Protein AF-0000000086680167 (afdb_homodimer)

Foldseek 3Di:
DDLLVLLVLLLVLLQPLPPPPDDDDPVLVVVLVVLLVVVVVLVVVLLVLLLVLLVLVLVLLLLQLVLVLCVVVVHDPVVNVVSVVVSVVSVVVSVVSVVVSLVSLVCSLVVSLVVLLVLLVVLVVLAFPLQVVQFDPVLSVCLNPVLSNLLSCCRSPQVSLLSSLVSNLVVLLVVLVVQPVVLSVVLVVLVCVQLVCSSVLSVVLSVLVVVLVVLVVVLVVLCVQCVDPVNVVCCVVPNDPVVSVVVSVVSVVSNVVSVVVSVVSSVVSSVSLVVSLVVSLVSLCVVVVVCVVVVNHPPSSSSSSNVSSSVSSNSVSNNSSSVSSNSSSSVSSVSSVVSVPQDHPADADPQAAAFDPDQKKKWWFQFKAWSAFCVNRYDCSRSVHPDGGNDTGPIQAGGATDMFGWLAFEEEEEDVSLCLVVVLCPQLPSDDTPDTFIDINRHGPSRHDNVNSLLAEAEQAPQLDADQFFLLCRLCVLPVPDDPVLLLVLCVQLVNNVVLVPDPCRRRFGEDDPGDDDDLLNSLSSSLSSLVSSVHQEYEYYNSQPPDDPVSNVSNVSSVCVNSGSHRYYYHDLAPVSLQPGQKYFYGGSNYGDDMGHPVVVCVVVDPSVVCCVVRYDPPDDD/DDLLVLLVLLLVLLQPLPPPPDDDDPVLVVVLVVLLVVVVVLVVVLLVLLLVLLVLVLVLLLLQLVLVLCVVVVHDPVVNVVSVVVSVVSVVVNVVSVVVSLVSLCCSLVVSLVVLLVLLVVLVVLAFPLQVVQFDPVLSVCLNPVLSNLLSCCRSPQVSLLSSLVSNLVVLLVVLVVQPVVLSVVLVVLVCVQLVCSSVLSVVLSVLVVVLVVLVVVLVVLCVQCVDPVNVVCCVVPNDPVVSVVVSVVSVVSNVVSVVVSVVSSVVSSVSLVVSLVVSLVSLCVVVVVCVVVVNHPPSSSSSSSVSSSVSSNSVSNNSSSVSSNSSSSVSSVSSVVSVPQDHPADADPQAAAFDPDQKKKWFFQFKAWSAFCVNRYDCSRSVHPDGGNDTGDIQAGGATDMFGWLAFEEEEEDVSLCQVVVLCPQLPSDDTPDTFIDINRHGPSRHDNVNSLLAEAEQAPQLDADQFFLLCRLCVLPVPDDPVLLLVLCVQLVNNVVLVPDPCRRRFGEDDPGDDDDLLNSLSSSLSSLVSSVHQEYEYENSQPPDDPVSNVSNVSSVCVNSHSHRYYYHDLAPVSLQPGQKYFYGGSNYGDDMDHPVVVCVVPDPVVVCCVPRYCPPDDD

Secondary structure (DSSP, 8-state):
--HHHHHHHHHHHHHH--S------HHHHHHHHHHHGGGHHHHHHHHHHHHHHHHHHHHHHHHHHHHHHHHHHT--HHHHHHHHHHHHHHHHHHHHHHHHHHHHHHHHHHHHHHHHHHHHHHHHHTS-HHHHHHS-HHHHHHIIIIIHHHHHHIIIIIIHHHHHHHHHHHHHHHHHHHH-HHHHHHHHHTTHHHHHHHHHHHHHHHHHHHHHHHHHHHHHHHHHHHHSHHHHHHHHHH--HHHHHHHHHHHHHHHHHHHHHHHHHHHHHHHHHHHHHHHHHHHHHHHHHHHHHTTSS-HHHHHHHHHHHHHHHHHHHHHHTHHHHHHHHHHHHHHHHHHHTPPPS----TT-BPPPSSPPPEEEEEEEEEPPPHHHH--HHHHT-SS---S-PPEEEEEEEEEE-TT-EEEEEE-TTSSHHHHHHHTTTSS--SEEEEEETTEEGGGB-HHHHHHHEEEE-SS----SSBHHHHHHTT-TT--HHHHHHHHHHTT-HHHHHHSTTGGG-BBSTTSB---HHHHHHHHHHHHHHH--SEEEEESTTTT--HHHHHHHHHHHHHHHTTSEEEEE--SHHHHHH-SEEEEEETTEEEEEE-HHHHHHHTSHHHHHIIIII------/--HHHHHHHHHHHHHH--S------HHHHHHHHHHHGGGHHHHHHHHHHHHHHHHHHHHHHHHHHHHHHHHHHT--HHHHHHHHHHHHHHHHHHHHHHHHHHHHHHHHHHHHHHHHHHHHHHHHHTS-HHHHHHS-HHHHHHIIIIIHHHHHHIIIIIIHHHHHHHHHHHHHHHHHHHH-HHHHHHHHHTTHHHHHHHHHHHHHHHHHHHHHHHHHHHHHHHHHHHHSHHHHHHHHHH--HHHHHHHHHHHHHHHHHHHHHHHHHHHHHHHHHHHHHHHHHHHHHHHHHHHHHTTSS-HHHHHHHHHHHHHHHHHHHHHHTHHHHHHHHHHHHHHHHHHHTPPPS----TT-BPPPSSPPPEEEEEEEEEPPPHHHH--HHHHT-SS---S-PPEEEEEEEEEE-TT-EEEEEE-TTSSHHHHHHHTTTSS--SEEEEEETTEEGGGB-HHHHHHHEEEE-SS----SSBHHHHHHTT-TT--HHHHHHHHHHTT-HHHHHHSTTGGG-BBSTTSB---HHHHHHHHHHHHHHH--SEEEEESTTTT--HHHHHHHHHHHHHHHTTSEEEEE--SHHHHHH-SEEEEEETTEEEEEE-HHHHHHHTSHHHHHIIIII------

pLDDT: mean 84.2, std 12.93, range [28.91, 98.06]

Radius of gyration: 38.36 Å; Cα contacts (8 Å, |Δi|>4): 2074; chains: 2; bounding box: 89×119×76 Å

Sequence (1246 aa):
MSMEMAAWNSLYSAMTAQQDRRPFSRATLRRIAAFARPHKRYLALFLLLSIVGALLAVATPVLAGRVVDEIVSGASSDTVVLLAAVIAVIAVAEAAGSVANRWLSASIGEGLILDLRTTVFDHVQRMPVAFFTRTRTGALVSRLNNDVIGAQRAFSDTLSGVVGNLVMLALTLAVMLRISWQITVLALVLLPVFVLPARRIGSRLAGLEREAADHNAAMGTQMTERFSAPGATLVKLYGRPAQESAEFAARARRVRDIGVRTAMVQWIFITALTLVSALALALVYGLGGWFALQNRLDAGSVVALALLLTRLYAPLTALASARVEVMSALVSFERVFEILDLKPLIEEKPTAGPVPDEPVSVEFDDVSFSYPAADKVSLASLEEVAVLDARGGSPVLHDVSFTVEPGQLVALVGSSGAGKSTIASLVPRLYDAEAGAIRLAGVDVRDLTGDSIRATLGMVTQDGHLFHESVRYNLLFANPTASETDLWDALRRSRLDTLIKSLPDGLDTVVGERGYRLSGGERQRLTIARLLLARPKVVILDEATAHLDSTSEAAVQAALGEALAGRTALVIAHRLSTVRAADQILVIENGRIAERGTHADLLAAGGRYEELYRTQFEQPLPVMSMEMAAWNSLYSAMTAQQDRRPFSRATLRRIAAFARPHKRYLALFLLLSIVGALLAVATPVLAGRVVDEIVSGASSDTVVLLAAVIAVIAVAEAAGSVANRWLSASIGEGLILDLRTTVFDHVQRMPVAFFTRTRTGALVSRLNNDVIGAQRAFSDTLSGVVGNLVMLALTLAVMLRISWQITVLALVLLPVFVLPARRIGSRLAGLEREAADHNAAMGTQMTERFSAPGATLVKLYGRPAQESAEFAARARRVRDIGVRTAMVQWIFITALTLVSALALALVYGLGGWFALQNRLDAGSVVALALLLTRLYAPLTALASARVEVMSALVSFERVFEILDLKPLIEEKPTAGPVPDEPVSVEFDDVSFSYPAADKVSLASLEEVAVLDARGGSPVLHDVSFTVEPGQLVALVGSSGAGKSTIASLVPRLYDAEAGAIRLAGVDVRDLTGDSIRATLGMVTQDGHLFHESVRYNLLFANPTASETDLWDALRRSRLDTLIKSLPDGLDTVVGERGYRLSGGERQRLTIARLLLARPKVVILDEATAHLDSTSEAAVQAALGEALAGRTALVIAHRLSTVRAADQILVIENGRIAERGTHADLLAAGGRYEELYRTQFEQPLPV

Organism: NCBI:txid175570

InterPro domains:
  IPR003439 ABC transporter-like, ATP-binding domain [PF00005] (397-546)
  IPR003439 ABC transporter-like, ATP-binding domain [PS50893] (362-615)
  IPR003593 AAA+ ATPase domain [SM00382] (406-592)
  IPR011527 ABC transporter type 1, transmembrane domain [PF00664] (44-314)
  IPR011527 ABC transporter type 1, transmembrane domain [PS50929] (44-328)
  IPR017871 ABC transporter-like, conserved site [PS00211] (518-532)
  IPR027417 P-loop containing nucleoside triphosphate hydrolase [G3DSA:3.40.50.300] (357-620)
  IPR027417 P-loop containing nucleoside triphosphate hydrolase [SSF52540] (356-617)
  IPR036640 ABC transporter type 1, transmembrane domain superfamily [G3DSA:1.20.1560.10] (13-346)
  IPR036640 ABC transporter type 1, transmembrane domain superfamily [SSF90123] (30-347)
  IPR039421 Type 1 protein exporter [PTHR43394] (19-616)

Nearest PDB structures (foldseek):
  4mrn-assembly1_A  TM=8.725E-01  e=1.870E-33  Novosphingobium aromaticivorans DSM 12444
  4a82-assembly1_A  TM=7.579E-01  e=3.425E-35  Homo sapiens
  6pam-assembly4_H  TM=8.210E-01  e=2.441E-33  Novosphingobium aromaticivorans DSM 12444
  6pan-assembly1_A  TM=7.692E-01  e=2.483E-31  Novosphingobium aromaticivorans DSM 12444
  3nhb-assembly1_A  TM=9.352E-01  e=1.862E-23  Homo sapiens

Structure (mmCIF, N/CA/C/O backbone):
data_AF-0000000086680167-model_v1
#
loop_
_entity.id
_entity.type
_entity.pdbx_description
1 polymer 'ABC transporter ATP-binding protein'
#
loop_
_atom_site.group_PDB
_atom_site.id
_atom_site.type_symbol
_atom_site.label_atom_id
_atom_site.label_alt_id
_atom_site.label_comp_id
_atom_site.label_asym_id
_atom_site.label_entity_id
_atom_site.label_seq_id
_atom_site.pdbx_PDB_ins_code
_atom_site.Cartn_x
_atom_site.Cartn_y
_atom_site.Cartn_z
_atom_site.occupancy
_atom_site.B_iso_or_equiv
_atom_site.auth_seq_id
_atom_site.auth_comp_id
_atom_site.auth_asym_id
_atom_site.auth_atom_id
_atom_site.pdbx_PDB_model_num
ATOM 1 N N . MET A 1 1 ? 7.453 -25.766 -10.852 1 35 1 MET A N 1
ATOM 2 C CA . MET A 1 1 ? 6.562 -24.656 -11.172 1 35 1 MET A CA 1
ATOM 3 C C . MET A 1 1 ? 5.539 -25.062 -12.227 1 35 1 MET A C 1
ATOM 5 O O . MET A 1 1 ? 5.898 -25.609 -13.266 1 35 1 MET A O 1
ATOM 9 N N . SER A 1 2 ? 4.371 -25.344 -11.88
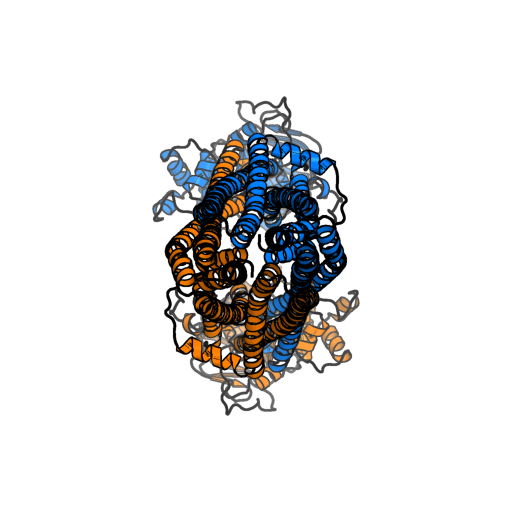3 1 42.47 2 SER A N 1
ATOM 10 C CA . SER A 1 2 ? 3.373 -25.828 -12.836 1 42.47 2 SER A CA 1
ATOM 11 C C . SER A 1 2 ? 3.289 -24.906 -14.055 1 42.47 2 SER A C 1
ATOM 13 O O . SER A 1 2 ? 3.75 -23.766 -14.016 1 42.47 2 SER A O 1
ATOM 15 N N . MET A 1 3 ? 2.869 -25.547 -15.195 1 47.94 3 MET A N 1
ATOM 16 C CA . MET A 1 3 ? 2.738 -24.875 -16.469 1 47.94 3 MET A CA 1
ATOM 17 C C . MET A 1 3 ? 2.002 -23.547 -16.312 1 47.94 3 MET A C 1
ATOM 19 O O . MET A 1 3 ? 2.4 -22.531 -16.891 1 47.94 3 MET A O 1
ATOM 23 N N . GLU A 1 4 ? 1.036 -23.688 -15.508 1 48.56 4 GLU A N 1
ATOM 24 C CA . GLU A 1 4 ? 0.177 -22.516 -15.359 1 48.56 4 GLU A CA 1
ATOM 25 C C . GLU A 1 4 ? 0.879 -21.406 -14.57 1 48.56 4 GLU A C 1
ATOM 27 O O . GLU A 1 4 ? 0.787 -20.234 -14.922 1 48.56 4 GLU A O 1
ATOM 32 N N . MET A 1 5 ? 1.606 -21.828 -13.609 1 49.12 5 MET A N 1
ATOM 33 C CA . MET A 1 5 ? 2.309 -20.828 -12.797 1 49.12 5 MET A CA 1
ATOM 34 C C . MET A 1 5 ? 3.393 -20.141 -13.609 1 49.12 5 MET A C 1
ATOM 36 O O . MET A 1 5 ? 3.586 -18.922 -13.484 1 49.12 5 MET A O 1
ATOM 40 N N . ALA A 1 6 ? 4.027 -21.062 -14.406 1 47.91 6 ALA A N 1
ATOM 41 C CA . ALA A 1 6 ? 5.062 -20.484 -15.258 1 47.91 6 ALA A CA 1
ATOM 42 C C . ALA A 1 6 ? 4.473 -19.484 -16.234 1 47.91 6 ALA A C 1
ATOM 44 O O . ALA A 1 6 ? 5.07 -18.438 -16.5 1 47.91 6 ALA A O 1
ATOM 45 N N . ALA A 1 7 ? 3.316 -19.891 -16.734 1 52.34 7 ALA A N 1
ATOM 46 C CA . ALA A 1 7 ? 2.639 -19 -17.672 1 52.34 7 ALA A CA 1
ATOM 47 C C . ALA A 1 7 ? 2.238 -17.703 -17 1 52.34 7 ALA A C 1
ATOM 49 O O . ALA A 1 7 ? 2.426 -16.609 -17.562 1 52.34 7 ALA A O 1
ATOM 50 N N . TRP A 1 8 ? 1.808 -17.766 -15.781 1 51 8 TRP A N 1
ATOM 51 C CA . TRP A 1 8 ? 1.349 -16.609 -15.031 1 51 8 TRP A CA 1
ATOM 52 C C . TRP A 1 8 ? 2.514 -15.688 -14.695 1 51 8 TRP A C 1
ATOM 54 O O . TRP A 1 8 ? 2.404 -14.461 -14.82 1 51 8 TRP A O 1
ATOM 64 N N . ASN A 1 9 ? 3.543 -16.297 -14.344 1 49.91 9 ASN A N 1
ATOM 65 C CA . ASN A 1 9 ? 4.73 -15.523 -14.016 1 49.91 9 ASN A CA 1
ATOM 66 C C . ASN A 1 9 ? 5.258 -14.766 -15.234 1 49.91 9 ASN A C 1
ATOM 68 O O . ASN A 1 9 ? 5.691 -13.617 -15.117 1 49.91 9 ASN A O 1
ATOM 72 N N . SER A 1 10 ? 5.156 -15.523 -16.391 1 50.69 10 SER A N 1
ATOM 73 C CA . SER A 1 10 ? 5.613 -14.891 -17.625 1 50.69 10 SER A CA 1
ATOM 74 C C . SER A 1 10 ? 4.758 -13.68 -17.969 1 50.69 10 SER A C 1
ATOM 76 O O . SER A 1 10 ? 5.281 -12.648 -18.406 1 50.69 10 SER A O 1
ATOM 78 N N . LEU A 1 11 ? 3.564 -13.844 -17.75 1 50.59 11 LEU A N 1
ATOM 79 C CA . LEU A 1 11 ? 2.635 -12.773 -18.078 1 50.59 11 LEU A CA 1
ATOM 80 C C . LEU A 1 11 ? 2.824 -11.586 -17.141 1 50.59 11 LEU A C 1
ATOM 82 O O . LEU A 1 11 ? 2.83 -10.43 -17.594 1 50.59 11 LEU A O 1
ATOM 86 N N . TYR A 1 12 ? 2.928 -11.922 -15.938 1 50.38 12 TYR A N 1
ATOM 87 C CA . TYR A 1 12 ? 3.072 -10.875 -14.938 1 50.38 12 TYR A CA 1
ATOM 88 C C . TYR A 1 12 ? 4.34 -10.062 -15.172 1 50.38 12 TYR A C 1
ATOM 90 O O . TYR A 1 12 ? 4.332 -8.836 -15.047 1 50.38 12 TYR A O 1
ATOM 98 N N . SER A 1 13 ? 5.379 -10.758 -15.516 1 51.19 13 SER A N 1
ATOM 99 C CA . SER A 1 13 ? 6.637 -10.07 -15.773 1 51.19 13 SER A CA 1
ATOM 100 C C . SER A 1 13 ? 6.527 -9.148 -16.984 1 51.19 13 SER A C 1
ATOM 102 O O . SER A 1 13 ? 7.051 -8.031 -16.969 1 51.19 13 SER A O 1
ATOM 104 N N . ALA A 1 14 ? 5.82 -9.711 -17.891 1 50.34 14 ALA A N 1
ATOM 105 C CA . ALA A 1 14 ? 5.656 -8.906 -19.094 1 50.34 14 ALA A CA 1
ATOM 106 C C . ALA A 1 14 ? 4.855 -7.637 -18.812 1 50.34 14 ALA A C 1
ATOM 108 O O . ALA A 1 14 ? 5.094 -6.59 -19.422 1 50.34 14 ALA A O 1
ATOM 109 N N . MET A 1 15 ? 4.016 -7.77 -17.938 1 50.84 15 MET A N 1
ATOM 110 C CA . MET A 1 15 ? 3.123 -6.676 -17.562 1 50.84 15 MET A CA 1
ATOM 111 C C . MET A 1 15 ? 3.883 -5.566 -16.844 1 50.84 15 MET A C 1
ATOM 113 O O . MET A 1 15 ? 3.574 -4.387 -17.016 1 50.84 15 MET A O 1
ATOM 117 N N . THR A 1 16 ? 4.688 -6.031 -15.906 1 47.88 16 THR A N 1
ATOM 118 C CA . THR A 1 16 ? 5.348 -5.039 -15.07 1 47.88 16 THR A CA 1
ATOM 119 C C . THR A 1 16 ? 6.57 -4.461 -15.773 1 47.88 16 THR A C 1
ATOM 121 O O . THR A 1 16 ? 7.254 -3.588 -15.234 1 47.88 16 THR A O 1
ATOM 124 N N . ALA A 1 17 ? 6.977 -5.113 -16.875 1 46.81 17 ALA A N 1
ATOM 125 C CA . ALA A 1 17 ? 8.125 -4.562 -17.594 1 46.81 17 ALA A CA 1
ATOM 126 C C . ALA A 1 17 ? 7.867 -3.113 -18 1 46.81 17 ALA A C 1
ATOM 128 O O . ALA A 1 17 ? 7.023 -2.844 -18.859 1 46.81 17 ALA A O 1
ATOM 129 N N . GLN A 1 18 ? 7.918 -2.309 -17 1 45.31 18 GLN A N 1
ATOM 130 C CA . GLN A 1 18 ? 7.891 -0.873 -17.266 1 45.31 18 GLN A CA 1
ATOM 131 C C . GLN A 1 18 ? 8.719 -0.521 -18.5 1 45.31 18 GLN A C 1
ATOM 133 O O . GLN A 1 18 ? 9.742 -1.147 -18.766 1 45.31 18 GLN A O 1
ATOM 138 N N . GLN A 1 19 ? 8.133 0.204 -19.359 1 40.72 19 GLN A N 1
ATOM 139 C CA . GLN A 1 19 ? 8.656 0.788 -20.578 1 40.72 19 GLN A CA 1
ATOM 140 C C . GLN A 1 19 ? 10.039 1.389 -20.359 1 40.72 19 GLN A C 1
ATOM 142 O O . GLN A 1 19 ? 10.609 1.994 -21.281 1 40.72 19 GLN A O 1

▶ [EXERCISE BRIEF]
Give back the line containing "ATOM 140 C C" and all the lines after it through the end of the records, unchanged.

▶ [TASK OUTPUT]
ATOM 140 C C . GLN A 1 19 ? 10.039 1.389 -20.359 1 40.72 19 GLN A C 1
ATOM 142 O O . GLN A 1 19 ? 10.609 1.994 -21.281 1 40.72 19 GLN A O 1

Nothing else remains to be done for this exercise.